> _Supplied records_:

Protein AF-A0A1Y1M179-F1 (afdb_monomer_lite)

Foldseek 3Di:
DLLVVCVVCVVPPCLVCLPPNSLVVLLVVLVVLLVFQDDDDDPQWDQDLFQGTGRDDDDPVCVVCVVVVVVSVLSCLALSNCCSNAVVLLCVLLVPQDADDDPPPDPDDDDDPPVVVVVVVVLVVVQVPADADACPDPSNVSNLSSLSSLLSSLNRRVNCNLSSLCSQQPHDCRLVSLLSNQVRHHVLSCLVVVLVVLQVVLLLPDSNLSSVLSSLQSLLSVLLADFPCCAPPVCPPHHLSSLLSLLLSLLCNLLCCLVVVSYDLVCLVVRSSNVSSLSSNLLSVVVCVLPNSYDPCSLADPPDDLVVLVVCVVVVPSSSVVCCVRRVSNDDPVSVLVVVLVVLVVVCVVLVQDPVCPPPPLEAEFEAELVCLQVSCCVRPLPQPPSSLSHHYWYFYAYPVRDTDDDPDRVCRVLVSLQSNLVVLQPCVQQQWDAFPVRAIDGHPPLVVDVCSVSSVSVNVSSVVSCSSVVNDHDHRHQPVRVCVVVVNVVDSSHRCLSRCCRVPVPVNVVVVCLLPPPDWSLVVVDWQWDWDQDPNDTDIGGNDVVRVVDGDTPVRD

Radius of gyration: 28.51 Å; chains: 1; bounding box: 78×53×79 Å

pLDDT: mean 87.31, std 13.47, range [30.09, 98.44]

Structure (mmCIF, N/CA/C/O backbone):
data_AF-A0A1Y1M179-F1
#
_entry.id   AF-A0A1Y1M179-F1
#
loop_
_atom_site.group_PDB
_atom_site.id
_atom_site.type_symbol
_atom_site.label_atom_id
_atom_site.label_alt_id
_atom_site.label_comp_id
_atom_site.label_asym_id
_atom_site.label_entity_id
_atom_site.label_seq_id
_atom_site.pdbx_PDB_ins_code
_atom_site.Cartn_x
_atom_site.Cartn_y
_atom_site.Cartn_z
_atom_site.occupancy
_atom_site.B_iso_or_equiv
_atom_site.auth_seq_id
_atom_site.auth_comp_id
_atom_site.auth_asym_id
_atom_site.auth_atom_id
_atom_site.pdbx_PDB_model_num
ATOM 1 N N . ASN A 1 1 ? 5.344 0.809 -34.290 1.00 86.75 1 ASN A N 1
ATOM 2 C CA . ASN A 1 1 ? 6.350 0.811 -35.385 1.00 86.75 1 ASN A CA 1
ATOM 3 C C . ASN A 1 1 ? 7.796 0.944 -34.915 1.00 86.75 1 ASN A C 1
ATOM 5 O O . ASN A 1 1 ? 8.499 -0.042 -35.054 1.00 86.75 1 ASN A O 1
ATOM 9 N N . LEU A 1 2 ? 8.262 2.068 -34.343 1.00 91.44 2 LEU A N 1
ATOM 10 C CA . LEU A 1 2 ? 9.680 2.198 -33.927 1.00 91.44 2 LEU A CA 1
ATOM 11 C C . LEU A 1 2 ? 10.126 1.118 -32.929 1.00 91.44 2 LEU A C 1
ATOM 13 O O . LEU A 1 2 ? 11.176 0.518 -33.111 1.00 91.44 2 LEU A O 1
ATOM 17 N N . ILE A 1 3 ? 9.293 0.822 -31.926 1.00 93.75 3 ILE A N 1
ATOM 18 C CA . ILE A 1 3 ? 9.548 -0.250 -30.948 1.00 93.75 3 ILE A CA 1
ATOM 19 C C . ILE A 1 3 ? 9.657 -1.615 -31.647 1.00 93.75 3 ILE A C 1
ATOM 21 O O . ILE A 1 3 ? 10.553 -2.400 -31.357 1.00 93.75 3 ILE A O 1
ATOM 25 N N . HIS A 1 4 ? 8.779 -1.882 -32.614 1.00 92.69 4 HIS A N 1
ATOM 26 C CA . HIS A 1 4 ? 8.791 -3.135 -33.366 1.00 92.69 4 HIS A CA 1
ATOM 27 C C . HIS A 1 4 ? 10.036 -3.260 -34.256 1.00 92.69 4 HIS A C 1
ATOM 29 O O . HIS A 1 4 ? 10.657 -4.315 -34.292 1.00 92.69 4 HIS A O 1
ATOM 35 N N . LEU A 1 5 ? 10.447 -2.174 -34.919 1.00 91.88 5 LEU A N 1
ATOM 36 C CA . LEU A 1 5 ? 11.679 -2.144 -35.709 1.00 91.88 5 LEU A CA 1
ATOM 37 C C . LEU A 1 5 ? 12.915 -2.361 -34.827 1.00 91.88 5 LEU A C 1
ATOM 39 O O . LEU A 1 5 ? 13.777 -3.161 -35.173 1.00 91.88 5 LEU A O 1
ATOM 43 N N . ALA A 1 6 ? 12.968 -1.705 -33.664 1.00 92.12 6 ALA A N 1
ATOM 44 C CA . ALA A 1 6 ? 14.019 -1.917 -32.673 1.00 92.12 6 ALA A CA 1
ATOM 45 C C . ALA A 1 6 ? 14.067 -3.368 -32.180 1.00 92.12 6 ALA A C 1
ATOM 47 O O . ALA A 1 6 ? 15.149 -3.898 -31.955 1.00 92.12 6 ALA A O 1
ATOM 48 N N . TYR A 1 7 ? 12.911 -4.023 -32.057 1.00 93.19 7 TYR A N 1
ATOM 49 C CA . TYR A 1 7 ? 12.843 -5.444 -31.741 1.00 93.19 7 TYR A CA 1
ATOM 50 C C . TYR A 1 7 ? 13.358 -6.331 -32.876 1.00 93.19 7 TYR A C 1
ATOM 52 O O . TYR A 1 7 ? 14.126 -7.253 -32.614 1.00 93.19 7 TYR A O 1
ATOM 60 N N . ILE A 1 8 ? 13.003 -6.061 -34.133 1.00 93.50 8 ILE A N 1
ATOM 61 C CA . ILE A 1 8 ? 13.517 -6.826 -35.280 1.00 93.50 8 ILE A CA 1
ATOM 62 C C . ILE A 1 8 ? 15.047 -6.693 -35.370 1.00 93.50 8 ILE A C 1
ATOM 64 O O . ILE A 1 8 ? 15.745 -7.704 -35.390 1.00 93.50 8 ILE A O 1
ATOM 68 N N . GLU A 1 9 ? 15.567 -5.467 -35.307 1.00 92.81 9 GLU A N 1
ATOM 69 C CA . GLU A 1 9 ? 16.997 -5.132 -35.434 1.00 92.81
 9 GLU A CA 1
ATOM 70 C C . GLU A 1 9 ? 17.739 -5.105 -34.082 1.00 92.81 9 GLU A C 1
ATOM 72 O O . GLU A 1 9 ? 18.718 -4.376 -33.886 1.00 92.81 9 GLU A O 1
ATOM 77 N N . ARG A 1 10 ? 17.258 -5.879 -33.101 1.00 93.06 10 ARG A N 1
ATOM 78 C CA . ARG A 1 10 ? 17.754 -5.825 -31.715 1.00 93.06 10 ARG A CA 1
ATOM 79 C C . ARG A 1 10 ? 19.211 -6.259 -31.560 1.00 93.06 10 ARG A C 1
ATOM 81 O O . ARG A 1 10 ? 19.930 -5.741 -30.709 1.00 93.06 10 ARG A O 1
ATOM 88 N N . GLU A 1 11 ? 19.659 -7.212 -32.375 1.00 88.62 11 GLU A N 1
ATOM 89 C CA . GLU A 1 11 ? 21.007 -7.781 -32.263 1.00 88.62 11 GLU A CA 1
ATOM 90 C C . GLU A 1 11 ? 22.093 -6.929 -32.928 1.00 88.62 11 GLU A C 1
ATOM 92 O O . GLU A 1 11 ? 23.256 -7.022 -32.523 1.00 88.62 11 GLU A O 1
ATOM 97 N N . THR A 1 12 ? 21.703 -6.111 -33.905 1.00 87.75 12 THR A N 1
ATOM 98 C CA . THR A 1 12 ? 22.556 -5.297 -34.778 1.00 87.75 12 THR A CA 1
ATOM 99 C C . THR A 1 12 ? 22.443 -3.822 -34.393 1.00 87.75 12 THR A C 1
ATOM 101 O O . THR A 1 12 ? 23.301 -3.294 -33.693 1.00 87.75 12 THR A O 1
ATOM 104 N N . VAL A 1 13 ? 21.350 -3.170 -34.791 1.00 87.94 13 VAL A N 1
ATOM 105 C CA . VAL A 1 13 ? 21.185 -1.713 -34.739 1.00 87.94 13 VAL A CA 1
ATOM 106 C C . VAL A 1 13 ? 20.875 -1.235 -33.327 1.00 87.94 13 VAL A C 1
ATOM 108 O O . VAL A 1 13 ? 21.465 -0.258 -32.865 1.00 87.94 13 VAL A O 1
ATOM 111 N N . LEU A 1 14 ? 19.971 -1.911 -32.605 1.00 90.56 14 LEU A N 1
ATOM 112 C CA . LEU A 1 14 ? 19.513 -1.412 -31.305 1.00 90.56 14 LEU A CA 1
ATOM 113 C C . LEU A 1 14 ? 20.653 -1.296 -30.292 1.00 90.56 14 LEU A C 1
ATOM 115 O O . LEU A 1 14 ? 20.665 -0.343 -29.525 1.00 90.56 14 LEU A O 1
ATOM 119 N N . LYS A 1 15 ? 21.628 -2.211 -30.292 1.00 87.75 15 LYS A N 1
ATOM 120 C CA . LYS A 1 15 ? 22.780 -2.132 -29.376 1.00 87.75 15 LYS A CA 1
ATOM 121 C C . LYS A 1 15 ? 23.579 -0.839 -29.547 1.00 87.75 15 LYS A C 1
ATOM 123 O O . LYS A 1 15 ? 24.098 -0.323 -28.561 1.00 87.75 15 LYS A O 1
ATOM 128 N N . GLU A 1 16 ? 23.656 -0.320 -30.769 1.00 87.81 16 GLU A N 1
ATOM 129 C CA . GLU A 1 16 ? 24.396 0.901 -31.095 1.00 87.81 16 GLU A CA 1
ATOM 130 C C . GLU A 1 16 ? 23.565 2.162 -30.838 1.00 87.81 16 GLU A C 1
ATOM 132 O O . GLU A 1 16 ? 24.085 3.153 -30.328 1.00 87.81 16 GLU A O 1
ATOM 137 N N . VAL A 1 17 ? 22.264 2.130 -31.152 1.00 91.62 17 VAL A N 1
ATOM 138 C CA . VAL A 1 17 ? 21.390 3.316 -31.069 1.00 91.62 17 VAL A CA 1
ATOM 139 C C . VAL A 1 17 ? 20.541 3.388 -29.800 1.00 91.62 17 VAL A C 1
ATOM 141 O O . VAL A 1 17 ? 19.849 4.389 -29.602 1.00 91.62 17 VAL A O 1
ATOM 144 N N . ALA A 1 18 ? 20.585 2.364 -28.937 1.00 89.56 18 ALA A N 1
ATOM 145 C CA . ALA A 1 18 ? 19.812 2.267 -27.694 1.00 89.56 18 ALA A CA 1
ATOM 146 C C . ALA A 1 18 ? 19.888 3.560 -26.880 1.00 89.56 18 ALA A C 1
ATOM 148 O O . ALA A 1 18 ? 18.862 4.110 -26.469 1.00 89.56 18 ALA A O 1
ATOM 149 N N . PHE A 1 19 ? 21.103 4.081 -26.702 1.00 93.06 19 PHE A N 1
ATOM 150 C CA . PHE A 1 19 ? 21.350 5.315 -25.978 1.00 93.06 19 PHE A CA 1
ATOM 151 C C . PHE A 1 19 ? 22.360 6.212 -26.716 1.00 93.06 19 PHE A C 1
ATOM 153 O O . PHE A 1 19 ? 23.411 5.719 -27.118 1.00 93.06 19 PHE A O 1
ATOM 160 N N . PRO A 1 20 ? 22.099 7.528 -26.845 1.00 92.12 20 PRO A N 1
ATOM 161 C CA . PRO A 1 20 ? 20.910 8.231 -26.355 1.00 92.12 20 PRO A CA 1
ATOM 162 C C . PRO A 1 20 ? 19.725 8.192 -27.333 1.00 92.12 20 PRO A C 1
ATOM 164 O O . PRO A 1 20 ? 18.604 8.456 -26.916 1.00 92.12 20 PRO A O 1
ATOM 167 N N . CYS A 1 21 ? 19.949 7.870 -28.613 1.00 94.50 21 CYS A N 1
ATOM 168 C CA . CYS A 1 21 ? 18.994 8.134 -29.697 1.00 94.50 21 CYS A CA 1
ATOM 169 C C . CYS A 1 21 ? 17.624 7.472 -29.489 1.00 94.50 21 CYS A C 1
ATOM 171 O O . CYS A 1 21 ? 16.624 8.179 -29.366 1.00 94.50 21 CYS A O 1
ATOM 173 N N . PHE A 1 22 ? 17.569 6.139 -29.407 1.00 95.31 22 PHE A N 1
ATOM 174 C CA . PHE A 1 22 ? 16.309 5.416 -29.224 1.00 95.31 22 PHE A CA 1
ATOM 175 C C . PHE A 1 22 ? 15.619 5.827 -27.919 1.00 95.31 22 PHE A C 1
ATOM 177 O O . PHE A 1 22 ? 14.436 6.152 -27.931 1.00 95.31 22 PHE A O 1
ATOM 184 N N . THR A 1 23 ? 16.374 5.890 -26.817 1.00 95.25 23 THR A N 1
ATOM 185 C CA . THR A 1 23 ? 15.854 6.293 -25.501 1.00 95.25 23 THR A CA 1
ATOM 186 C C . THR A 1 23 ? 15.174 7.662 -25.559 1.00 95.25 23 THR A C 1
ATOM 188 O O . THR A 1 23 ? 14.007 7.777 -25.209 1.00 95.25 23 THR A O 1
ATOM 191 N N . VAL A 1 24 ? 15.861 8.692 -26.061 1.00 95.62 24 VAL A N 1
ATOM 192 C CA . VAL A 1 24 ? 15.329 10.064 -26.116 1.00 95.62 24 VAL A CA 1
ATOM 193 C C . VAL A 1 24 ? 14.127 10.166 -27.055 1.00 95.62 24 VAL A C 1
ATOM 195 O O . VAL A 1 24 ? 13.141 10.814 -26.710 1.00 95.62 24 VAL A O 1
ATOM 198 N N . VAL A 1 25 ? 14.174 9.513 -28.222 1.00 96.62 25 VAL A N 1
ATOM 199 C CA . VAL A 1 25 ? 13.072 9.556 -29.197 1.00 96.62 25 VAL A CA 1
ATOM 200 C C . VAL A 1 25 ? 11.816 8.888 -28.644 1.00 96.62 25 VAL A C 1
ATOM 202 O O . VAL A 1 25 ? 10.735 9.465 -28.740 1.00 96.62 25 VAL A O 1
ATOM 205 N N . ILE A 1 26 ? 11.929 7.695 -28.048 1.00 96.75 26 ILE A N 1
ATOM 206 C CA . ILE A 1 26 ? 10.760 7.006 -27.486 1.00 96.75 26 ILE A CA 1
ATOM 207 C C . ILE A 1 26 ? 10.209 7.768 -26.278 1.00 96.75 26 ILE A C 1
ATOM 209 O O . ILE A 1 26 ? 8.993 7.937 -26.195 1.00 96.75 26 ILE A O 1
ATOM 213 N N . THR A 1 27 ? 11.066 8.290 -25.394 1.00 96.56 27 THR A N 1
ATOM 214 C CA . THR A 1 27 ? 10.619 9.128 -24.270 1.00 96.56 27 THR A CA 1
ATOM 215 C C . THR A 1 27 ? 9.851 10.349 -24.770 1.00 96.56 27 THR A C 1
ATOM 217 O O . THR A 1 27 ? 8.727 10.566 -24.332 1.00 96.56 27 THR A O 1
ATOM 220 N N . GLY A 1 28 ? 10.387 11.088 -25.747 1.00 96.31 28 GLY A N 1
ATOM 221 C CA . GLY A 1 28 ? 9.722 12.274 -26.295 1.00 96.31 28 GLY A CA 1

> _Problem statement_:
Among the entries above, the lines between the ones containing "ATOM 72 O O" and "ATOM 88 N N", inclusive, are to be transcribed exactly. No other line is to be given.

> _Exercise answer_:
ATOM 72 O O . GLU A 1 9 ? 18.718 -4.376 -33.886 1.00 92.81 9 GLU A O 1
ATOM 77 N N . ARG A 1 10 ? 17.258 -5.879 -33.101 1.00 93.06 10 ARG A N 1
ATOM 78 C CA . ARG A 1 10 ? 17.754 -5.825 -31.715 1.00 93.06 10 ARG A CA 1
ATOM 79 C C . ARG A 1 10 ? 19.211 -6.259 -31.560 1.00 93.06 10 ARG A C 1
ATOM 81 O O . ARG A 1 10 ? 19.930 -5.741 -30.709 1.00 93.06 10 ARG A O 1
ATOM 88 N N . GLU A 1 11 ? 19.659 -7.212 -32.375 1.00 88.62 11 GLU A N 1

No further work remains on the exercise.